JAKARTA,iNews.id – Badan Narkotika Nasional (BNN) mengantisipasi peredaran dan penyalahgunaan narkoba pada perayaan Tahun Baru 2018 di Ibu Kota. Sebanyak 36 diskotek yang diduga terlibat peredaran narkoba masuk dalam radar BNN. Kepala BNN Komjend Pol Budi Waseso mengatakan, hasil penyelidikan BNN selama ini, ada 36 diskotek dari 81 diskotek yang ada di Jakarta diduga terlibat peredaran narkoba. BNN, kata Budi, juga sudah mengantongi nama-nama bandar beserta jaringannya yang ada di balik peredaran narkoba di diskotek tersebut. “Hasil pembuktian di lapangan mereka menggunakan kurir untuk beli narkoba. Dari situ ada 36 yang pakai sampel dan terbukti positif, barang bukti sudah ada di tangan,” kata Buwas, sapaan akrab Budi Waseso di Tangerang, Kamis (28/12/2017).
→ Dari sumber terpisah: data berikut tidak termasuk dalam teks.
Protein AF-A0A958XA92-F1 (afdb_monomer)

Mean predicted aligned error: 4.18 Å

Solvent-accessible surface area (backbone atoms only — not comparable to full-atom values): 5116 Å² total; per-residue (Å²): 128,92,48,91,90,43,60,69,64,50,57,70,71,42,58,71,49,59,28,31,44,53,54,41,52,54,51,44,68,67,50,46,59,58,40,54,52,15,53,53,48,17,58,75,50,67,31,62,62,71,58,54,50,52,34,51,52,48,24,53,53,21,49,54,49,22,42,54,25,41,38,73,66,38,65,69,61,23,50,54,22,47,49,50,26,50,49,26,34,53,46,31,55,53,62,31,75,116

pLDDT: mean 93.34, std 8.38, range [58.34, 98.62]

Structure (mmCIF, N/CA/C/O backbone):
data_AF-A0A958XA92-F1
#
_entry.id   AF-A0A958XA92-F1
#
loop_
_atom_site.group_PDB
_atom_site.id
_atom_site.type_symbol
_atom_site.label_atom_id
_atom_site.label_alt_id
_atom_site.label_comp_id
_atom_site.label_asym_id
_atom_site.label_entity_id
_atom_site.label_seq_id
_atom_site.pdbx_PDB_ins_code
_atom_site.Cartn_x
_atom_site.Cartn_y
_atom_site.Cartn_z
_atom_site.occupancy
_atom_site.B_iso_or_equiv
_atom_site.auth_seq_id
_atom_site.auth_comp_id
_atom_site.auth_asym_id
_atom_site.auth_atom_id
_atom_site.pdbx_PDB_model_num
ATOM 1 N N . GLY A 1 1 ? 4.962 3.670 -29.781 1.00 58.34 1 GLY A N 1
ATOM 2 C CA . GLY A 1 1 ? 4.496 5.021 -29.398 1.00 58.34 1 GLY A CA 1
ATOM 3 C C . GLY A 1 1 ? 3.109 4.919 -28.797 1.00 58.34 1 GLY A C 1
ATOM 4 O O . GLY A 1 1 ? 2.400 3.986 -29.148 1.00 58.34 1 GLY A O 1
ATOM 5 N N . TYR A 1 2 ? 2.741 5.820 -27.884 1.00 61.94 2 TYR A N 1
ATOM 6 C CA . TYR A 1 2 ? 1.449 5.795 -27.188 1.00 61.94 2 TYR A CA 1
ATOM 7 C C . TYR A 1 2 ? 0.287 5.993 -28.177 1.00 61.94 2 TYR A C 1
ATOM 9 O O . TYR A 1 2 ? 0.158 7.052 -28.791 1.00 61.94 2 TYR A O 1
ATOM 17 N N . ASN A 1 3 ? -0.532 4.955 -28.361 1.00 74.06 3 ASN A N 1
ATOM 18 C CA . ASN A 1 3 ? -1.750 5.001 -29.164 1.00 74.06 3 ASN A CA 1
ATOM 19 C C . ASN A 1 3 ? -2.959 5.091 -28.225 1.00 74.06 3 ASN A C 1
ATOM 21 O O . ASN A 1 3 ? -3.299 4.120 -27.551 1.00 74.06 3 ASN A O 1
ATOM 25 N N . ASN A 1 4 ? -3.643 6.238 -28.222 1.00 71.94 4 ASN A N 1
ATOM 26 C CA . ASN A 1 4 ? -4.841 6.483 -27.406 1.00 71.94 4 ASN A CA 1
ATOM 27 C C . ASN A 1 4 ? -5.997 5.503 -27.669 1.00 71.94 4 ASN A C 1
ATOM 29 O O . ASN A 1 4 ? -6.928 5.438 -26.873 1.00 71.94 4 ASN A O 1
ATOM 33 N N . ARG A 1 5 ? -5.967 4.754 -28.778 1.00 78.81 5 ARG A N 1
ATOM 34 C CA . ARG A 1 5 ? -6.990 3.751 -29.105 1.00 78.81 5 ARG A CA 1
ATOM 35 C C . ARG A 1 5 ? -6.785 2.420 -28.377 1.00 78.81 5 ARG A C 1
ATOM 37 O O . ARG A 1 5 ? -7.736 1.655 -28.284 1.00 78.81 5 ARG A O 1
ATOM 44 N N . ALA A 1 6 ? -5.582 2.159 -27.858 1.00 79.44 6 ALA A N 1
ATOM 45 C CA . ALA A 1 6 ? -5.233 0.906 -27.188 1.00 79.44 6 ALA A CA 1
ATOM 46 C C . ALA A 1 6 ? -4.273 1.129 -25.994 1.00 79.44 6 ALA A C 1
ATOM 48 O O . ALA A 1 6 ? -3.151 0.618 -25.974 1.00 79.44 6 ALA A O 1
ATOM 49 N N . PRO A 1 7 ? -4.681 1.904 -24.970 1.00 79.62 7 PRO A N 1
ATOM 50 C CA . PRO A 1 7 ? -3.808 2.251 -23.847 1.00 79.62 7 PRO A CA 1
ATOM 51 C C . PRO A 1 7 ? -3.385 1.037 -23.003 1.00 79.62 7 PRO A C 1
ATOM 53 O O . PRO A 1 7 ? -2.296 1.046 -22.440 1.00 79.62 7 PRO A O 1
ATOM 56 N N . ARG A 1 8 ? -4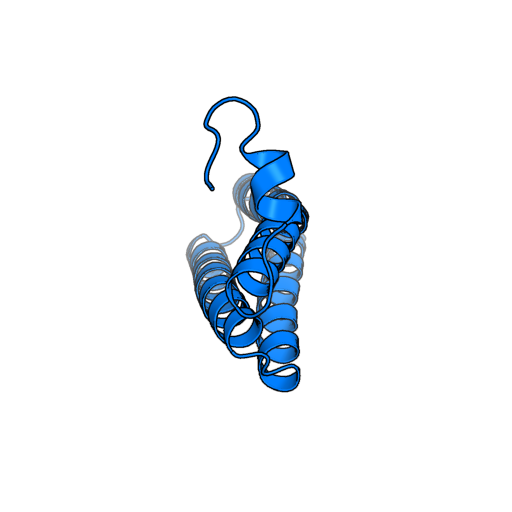.207 -0.021 -22.930 1.00 78.75 8 ARG A N 1
ATOM 57 C CA . ARG A 1 8 ? -3.852 -1.266 -22.221 1.00 78.75 8 ARG A CA 1
ATOM 58 C C . ARG A 1 8 ? -2.764 -2.050 -22.946 1.00 78.75 8 ARG A C 1
ATOM 60 O O . ARG A 1 8 ? -1.782 -2.421 -22.320 1.00 78.75 8 ARG A O 1
ATOM 67 N N . GLU A 1 9 ? -2.897 -2.207 -24.260 1.00 83.00 9 GLU A N 1
ATOM 68 C CA . GLU A 1 9 ? -1.881 -2.866 -25.091 1.00 83.00 9 GLU A CA 1
ATOM 69 C C . GLU A 1 9 ? -0.541 -2.124 -25.003 1.00 83.00 9 GLU A C 1
ATOM 71 O O . GLU A 1 9 ? 0.515 -2.739 -24.899 1.00 83.00 9 GLU A O 1
ATOM 76 N N . PHE A 1 10 ? -0.564 -0.788 -24.938 1.00 83.06 10 PHE A N 1
ATOM 77 C CA . PHE A 1 10 ? 0.651 -0.006 -24.717 1.00 83.06 10 PHE A CA 1
ATOM 78 C C . PHE A 1 10 ? 1.350 -0.354 -23.388 1.00 83.06 10 PHE A C 1
ATOM 80 O O . PHE A 1 10 ? 2.572 -0.503 -23.372 1.00 83.06 10 PHE A O 1
ATOM 87 N N . LEU A 1 11 ? 0.603 -0.534 -22.292 1.00 84.19 11 LEU A N 1
ATOM 88 C CA . LEU A 1 11 ? 1.170 -0.901 -20.985 1.00 84.19 11 LEU A CA 1
ATOM 89 C C . LEU A 1 11 ? 1.800 -2.303 -20.977 1.00 84.19 11 LEU A C 1
ATOM 91 O O . LEU A 1 11 ? 2.741 -2.547 -20.220 1.00 84.19 11 LEU A O 1
ATOM 95 N N . GLU A 1 12 ? 1.323 -3.214 -21.827 1.00 84.62 12 GLU A N 1
ATOM 96 C CA . GLU A 1 12 ? 1.910 -4.549 -22.003 1.00 84.62 12 GLU A CA 1
ATOM 97 C C . GLU A 1 12 ? 3.269 -4.500 -22.715 1.00 84.62 12 GLU A C 1
ATOM 99 O O . GLU A 1 12 ? 4.138 -5.329 -22.441 1.00 84.62 12 GLU A O 1
ATOM 104 N N . THR A 1 13 ? 3.487 -3.488 -23.563 1.00 86.94 13 THR A N 1
ATOM 105 C CA . THR A 1 13 ? 4.773 -3.254 -24.246 1.00 86.94 13 THR A CA 1
ATOM 106 C C . THR A 1 13 ? 5.816 -2.538 -23.384 1.00 86.94 13 THR A C 1
ATOM 108 O O . THR A 1 13 ? 6.965 -2.402 -23.801 1.00 86.94 13 THR A O 1
ATOM 111 N N . CYS A 1 14 ? 5.451 -2.053 -22.191 1.00 90.31 14 CYS A N 1
ATOM 112 C CA . CYS A 1 14 ? 6.397 -1.383 -21.305 1.00 90.31 14 CYS A CA 1
ATOM 113 C C . CYS A 1 14 ? 7.462 -2.352 -20.773 1.00 90.31 14 CYS A C 1
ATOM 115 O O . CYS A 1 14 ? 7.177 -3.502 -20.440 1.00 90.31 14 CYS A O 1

Kendati demikian, Buwas enggan membeberkan nama-nama diskotek yang diduga terlibat narkoba, alasannya dia ingin  memberi kejutan kepada masyarakat di penghujung tahun 2017. “Masih rahasia, nanti saya akan lakukan tindakan tegas menjelang Tahun Baru pasti ramai,” ujar Buwas. Bukan hanya di Jakarta, Buwas mengaku, BNN sudah mengantongi nama-nama tempat hiburan malam di seluruh Indonesia yang diduga terlibat peredaran narkoba. Namun, kata dia, BNN masih membutuhkan bukti lebih banyak sebelum menindak tegas. “Ini sudah jadi target kita. Di seluruh Indonesia juga sudah ditarget diskotek mana yang mengedarkan narkoba,” ucapnya. Di Tangerang, BNN bersama Menteri Koordinator Bidang Politik, Hukum, dan Keamanan (Menkopolhukam) Wiranto, jajaran Bareskrim Polri, dan Polda Metro Jaya memusnahkan ribuan berbagai jenis narkoba. Antara lain, 453,56 ton sabu, 712.116 butir ekstasi, 647,13 kilogram ganja, 10.000 butir happy five, 100 gram ketamine, 69.78 kilogram daun cathinone, dan 1.000.000 butir pil PCC.   Buwas mengatakan, peredaran yang dilakukan para bandar bersumber dari berbagai sektor, salah satunya di dalam lembaga permasyarakatan atau penjara. “Titik paling rawan di lapas dan penyelundupan daerah perbatasan,” kata dia.     

Related Posts

Comments are closed.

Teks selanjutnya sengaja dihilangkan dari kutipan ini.